▶ [TASK INSTRUCTIONS]: The lines to repeat are those below from the one containing "ATOM 128 C CA" down to the one containing "ATOM 147 N N", both included; reproduce them exactly and nothing else.

▶ [Stored data entries]:
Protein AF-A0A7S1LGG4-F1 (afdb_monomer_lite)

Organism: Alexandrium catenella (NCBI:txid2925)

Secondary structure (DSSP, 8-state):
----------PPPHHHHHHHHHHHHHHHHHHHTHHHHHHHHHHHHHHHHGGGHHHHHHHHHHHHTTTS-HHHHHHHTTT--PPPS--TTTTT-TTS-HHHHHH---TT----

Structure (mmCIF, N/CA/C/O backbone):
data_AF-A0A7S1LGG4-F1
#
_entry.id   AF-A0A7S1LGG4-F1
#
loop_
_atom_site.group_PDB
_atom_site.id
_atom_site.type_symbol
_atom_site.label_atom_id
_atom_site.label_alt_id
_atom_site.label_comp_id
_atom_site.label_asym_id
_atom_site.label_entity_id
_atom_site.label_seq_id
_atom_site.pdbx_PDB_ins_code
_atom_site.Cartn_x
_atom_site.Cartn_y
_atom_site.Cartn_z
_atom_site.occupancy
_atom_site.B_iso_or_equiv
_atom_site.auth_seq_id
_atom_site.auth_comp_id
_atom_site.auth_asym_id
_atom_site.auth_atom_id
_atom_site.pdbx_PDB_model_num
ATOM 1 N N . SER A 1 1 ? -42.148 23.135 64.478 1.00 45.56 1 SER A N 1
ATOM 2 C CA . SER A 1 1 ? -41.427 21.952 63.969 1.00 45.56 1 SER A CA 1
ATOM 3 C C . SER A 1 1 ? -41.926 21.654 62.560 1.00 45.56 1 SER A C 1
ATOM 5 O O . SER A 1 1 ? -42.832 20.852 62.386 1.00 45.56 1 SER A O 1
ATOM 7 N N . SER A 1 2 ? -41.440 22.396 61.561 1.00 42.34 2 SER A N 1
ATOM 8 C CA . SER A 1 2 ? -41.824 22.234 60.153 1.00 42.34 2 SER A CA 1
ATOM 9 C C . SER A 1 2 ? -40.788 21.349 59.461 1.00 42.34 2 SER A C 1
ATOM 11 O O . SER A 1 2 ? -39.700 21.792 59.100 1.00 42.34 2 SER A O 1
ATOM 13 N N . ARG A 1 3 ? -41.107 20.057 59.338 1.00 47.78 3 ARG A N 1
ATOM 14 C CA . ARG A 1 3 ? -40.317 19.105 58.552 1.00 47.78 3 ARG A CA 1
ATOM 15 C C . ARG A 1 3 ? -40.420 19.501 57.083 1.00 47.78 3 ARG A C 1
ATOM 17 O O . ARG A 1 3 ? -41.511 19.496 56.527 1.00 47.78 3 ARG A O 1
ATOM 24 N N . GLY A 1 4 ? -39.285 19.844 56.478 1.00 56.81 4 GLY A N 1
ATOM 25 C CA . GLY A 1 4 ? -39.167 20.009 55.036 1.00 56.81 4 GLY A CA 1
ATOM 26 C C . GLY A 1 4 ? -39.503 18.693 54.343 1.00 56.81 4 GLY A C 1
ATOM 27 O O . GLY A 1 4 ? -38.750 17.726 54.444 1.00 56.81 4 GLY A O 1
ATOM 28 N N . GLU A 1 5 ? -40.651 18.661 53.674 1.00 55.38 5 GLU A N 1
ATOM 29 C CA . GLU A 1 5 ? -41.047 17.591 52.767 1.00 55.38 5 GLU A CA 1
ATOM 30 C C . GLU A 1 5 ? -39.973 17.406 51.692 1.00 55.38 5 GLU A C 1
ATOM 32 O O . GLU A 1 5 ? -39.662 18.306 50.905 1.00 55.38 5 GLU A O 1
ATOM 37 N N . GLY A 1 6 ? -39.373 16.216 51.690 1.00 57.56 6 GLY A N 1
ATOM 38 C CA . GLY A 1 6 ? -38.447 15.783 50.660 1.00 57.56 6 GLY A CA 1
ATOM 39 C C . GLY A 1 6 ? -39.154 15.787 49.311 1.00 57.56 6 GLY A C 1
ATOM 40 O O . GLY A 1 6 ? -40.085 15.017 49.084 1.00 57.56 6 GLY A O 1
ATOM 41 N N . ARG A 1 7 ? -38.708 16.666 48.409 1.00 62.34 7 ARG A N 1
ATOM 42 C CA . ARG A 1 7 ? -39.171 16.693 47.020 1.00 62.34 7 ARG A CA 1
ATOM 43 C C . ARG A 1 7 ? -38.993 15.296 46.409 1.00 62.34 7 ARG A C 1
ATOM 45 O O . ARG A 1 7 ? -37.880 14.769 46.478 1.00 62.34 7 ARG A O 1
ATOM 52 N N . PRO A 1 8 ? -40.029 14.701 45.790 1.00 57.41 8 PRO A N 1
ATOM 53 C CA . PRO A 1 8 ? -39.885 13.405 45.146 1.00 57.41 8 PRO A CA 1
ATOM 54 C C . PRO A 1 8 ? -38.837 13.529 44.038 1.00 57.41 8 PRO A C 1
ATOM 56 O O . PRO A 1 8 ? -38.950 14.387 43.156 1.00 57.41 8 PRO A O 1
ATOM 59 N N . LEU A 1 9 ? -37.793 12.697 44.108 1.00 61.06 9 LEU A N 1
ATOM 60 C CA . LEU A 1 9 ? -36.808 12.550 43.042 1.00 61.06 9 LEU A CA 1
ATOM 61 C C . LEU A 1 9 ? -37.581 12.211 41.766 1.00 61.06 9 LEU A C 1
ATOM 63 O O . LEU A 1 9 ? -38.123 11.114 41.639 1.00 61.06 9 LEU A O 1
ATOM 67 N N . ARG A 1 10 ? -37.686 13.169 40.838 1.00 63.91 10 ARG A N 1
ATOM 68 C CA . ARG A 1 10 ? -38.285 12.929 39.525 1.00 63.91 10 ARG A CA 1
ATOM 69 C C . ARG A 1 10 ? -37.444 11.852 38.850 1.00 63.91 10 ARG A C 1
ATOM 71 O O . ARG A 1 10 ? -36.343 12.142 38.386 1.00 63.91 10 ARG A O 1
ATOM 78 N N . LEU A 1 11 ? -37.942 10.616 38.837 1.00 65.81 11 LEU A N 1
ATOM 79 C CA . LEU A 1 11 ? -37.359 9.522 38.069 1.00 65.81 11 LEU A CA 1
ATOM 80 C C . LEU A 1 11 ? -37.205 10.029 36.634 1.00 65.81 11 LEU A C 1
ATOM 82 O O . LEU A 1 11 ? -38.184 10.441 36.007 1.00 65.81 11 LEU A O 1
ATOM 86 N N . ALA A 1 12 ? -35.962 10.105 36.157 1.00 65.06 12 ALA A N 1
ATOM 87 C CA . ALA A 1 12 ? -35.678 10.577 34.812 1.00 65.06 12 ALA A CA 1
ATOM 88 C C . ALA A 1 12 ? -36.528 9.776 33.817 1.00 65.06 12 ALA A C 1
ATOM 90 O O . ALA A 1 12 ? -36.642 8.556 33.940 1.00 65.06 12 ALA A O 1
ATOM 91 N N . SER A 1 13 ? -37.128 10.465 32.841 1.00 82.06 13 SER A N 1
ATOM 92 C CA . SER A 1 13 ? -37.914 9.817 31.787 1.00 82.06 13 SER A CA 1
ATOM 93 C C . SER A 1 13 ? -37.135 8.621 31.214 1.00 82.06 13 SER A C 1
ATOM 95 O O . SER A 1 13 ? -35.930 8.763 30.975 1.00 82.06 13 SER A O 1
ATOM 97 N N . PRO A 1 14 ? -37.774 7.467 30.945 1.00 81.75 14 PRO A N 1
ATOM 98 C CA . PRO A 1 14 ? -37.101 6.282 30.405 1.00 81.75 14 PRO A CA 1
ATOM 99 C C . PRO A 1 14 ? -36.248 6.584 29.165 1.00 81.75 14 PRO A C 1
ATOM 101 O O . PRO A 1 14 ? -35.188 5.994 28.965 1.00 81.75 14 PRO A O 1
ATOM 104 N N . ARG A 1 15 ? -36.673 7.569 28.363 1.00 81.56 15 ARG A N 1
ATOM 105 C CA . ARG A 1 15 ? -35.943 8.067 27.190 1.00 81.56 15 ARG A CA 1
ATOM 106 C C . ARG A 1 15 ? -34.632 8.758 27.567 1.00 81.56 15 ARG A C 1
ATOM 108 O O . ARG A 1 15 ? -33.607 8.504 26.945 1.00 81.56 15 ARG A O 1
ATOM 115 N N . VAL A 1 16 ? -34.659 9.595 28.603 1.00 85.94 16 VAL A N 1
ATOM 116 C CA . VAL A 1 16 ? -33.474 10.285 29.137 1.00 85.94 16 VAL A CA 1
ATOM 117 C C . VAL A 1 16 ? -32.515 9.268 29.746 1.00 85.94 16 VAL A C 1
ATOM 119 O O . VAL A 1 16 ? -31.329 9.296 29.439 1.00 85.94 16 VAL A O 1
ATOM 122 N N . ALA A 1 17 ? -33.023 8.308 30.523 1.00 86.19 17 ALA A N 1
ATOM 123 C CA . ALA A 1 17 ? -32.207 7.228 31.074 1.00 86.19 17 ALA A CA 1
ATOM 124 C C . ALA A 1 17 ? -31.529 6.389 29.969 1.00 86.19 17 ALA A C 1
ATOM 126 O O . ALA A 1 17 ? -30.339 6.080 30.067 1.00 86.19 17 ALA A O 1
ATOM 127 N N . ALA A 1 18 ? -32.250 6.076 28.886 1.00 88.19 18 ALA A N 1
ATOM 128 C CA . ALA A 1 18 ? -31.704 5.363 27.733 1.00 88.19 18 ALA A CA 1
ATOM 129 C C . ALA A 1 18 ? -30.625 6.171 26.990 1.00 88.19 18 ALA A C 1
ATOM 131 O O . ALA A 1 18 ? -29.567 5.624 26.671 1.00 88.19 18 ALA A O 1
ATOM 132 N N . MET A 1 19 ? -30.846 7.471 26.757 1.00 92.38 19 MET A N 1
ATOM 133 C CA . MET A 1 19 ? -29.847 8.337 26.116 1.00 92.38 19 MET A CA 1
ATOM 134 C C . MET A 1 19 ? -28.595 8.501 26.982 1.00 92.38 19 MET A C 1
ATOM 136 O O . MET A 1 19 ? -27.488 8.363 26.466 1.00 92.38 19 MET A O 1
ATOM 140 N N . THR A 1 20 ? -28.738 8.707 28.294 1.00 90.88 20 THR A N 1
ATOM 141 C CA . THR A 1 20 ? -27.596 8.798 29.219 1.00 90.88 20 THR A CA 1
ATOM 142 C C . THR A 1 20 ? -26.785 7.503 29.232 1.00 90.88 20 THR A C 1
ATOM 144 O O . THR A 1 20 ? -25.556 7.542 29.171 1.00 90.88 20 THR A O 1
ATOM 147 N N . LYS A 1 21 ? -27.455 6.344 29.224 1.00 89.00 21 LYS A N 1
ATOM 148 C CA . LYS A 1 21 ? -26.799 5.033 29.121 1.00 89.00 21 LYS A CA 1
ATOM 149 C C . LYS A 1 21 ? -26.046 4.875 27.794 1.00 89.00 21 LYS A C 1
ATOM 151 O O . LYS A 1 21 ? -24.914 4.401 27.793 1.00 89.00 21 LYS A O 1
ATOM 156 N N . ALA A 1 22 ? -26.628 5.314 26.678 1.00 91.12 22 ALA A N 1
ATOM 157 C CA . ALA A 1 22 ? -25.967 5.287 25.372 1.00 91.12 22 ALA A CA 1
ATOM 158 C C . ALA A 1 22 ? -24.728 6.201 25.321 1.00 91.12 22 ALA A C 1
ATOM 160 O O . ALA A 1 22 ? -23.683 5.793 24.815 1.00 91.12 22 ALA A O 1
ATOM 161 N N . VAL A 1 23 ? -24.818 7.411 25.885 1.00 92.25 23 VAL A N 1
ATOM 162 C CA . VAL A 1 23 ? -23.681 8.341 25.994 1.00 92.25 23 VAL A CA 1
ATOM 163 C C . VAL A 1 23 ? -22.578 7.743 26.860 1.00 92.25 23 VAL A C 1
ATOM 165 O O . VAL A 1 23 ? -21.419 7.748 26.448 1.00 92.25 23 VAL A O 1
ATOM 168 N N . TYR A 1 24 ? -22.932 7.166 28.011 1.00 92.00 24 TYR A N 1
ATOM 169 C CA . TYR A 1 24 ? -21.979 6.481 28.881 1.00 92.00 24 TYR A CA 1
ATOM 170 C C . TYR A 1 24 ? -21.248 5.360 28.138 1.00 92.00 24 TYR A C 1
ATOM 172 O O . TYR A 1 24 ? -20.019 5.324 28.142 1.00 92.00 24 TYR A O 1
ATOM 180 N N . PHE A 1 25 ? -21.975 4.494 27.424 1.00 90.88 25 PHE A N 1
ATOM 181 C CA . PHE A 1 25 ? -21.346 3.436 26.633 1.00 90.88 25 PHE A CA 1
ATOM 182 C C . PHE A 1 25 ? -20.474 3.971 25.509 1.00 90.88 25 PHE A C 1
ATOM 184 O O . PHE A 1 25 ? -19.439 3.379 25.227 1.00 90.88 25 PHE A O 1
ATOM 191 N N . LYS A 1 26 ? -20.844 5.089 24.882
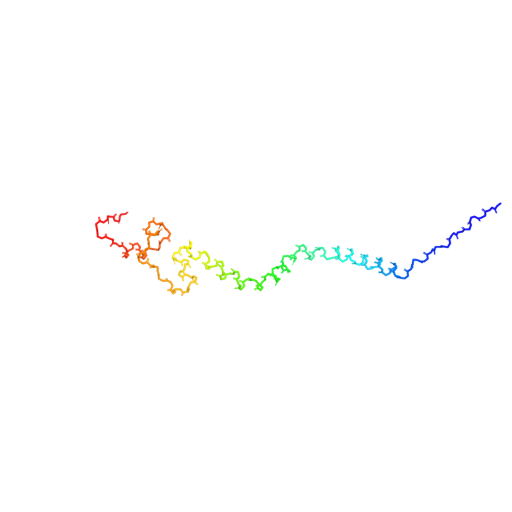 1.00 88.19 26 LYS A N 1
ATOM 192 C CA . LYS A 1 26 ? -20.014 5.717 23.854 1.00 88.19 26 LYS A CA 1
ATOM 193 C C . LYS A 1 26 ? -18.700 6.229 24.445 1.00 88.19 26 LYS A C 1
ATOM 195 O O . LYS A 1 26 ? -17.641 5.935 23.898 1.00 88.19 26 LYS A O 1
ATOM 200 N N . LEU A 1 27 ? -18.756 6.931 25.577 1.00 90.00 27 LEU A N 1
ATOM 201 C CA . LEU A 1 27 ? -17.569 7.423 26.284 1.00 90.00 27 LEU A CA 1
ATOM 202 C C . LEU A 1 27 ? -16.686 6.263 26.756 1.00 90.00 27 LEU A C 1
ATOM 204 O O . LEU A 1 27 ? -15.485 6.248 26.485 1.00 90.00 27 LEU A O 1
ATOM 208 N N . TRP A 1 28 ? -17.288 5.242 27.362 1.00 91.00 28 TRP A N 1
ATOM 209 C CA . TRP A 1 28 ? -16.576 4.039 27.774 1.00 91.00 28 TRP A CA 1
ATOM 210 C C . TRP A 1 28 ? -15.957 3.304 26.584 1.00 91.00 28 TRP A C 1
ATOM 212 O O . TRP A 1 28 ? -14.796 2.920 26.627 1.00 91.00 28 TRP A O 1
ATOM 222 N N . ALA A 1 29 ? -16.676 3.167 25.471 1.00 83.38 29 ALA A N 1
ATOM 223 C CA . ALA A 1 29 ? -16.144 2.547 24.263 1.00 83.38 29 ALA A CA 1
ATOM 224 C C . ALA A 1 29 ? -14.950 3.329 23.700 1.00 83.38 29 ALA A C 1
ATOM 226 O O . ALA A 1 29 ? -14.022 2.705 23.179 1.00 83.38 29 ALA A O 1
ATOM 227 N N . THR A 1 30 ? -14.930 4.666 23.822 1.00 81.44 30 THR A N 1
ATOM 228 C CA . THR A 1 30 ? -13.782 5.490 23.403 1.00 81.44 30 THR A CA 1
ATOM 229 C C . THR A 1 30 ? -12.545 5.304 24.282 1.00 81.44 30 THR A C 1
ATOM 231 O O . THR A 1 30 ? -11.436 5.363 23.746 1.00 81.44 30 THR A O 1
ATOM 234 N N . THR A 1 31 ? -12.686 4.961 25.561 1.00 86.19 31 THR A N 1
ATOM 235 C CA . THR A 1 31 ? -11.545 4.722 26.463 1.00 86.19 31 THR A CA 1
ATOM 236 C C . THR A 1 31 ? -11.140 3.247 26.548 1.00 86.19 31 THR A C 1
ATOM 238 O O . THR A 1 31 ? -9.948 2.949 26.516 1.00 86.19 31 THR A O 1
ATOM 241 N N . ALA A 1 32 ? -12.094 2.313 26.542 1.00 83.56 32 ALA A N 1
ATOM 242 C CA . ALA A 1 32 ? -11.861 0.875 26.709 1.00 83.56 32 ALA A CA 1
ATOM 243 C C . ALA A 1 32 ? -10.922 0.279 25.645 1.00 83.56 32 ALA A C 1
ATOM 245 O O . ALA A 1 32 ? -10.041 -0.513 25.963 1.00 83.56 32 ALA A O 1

▶ [COMPLETED EXERCISE]:
ATOM 128 C CA . ALA A 1 18 ? -31.704 5.363 27.733 1.00 88.19 18 ALA A CA 1
ATOM 129 C C . ALA A 1 18 ? -30.625 6.171 26.990 1.00 88.19 18 ALA A C 1
ATOM 131 O O . ALA A 1 18 ? -29.567 5.624 26.671 1.00 88.19 18 ALA A O 1
ATOM 132 N N . MET A 1 19 ? -30.846 7.471 26.757 1.00 92.38 19 MET A N 1
ATOM 133 C CA . MET A 1 19 ? -29.847 8.337 26.116 1.00 92.38 19 MET A CA 1
ATOM 134 C C . MET A 1 19 ? -28.595 8.501 26.982 1.00 92.38 19 MET A C 1
ATOM 136 O O . MET A 1 19 ? -27.488 8.363 26.466 1.00 92.38 19 MET A O 1
ATOM 140 N N . THR A 1 20 ? -28.738 8.707 28.294 1.00 90.88 20 THR A N 1
ATOM 141 C CA . THR A 1 20 ? -27.596 8.798 29.219 1.00 90.88 20 THR A CA 1
ATOM 142 C C . THR A 1 20 ? -26.785 7.503 29.232 1.00 90.88 20 THR A C 1
ATOM 144 O O . THR A 1 20 ? -25.556 7.542 29.171 1.00 90.88 20 THR A O 1
ATOM 147 N N . LYS A 1 21 ? -27.455 6.344 29.224 1.00 89.00 21 LYS A N 1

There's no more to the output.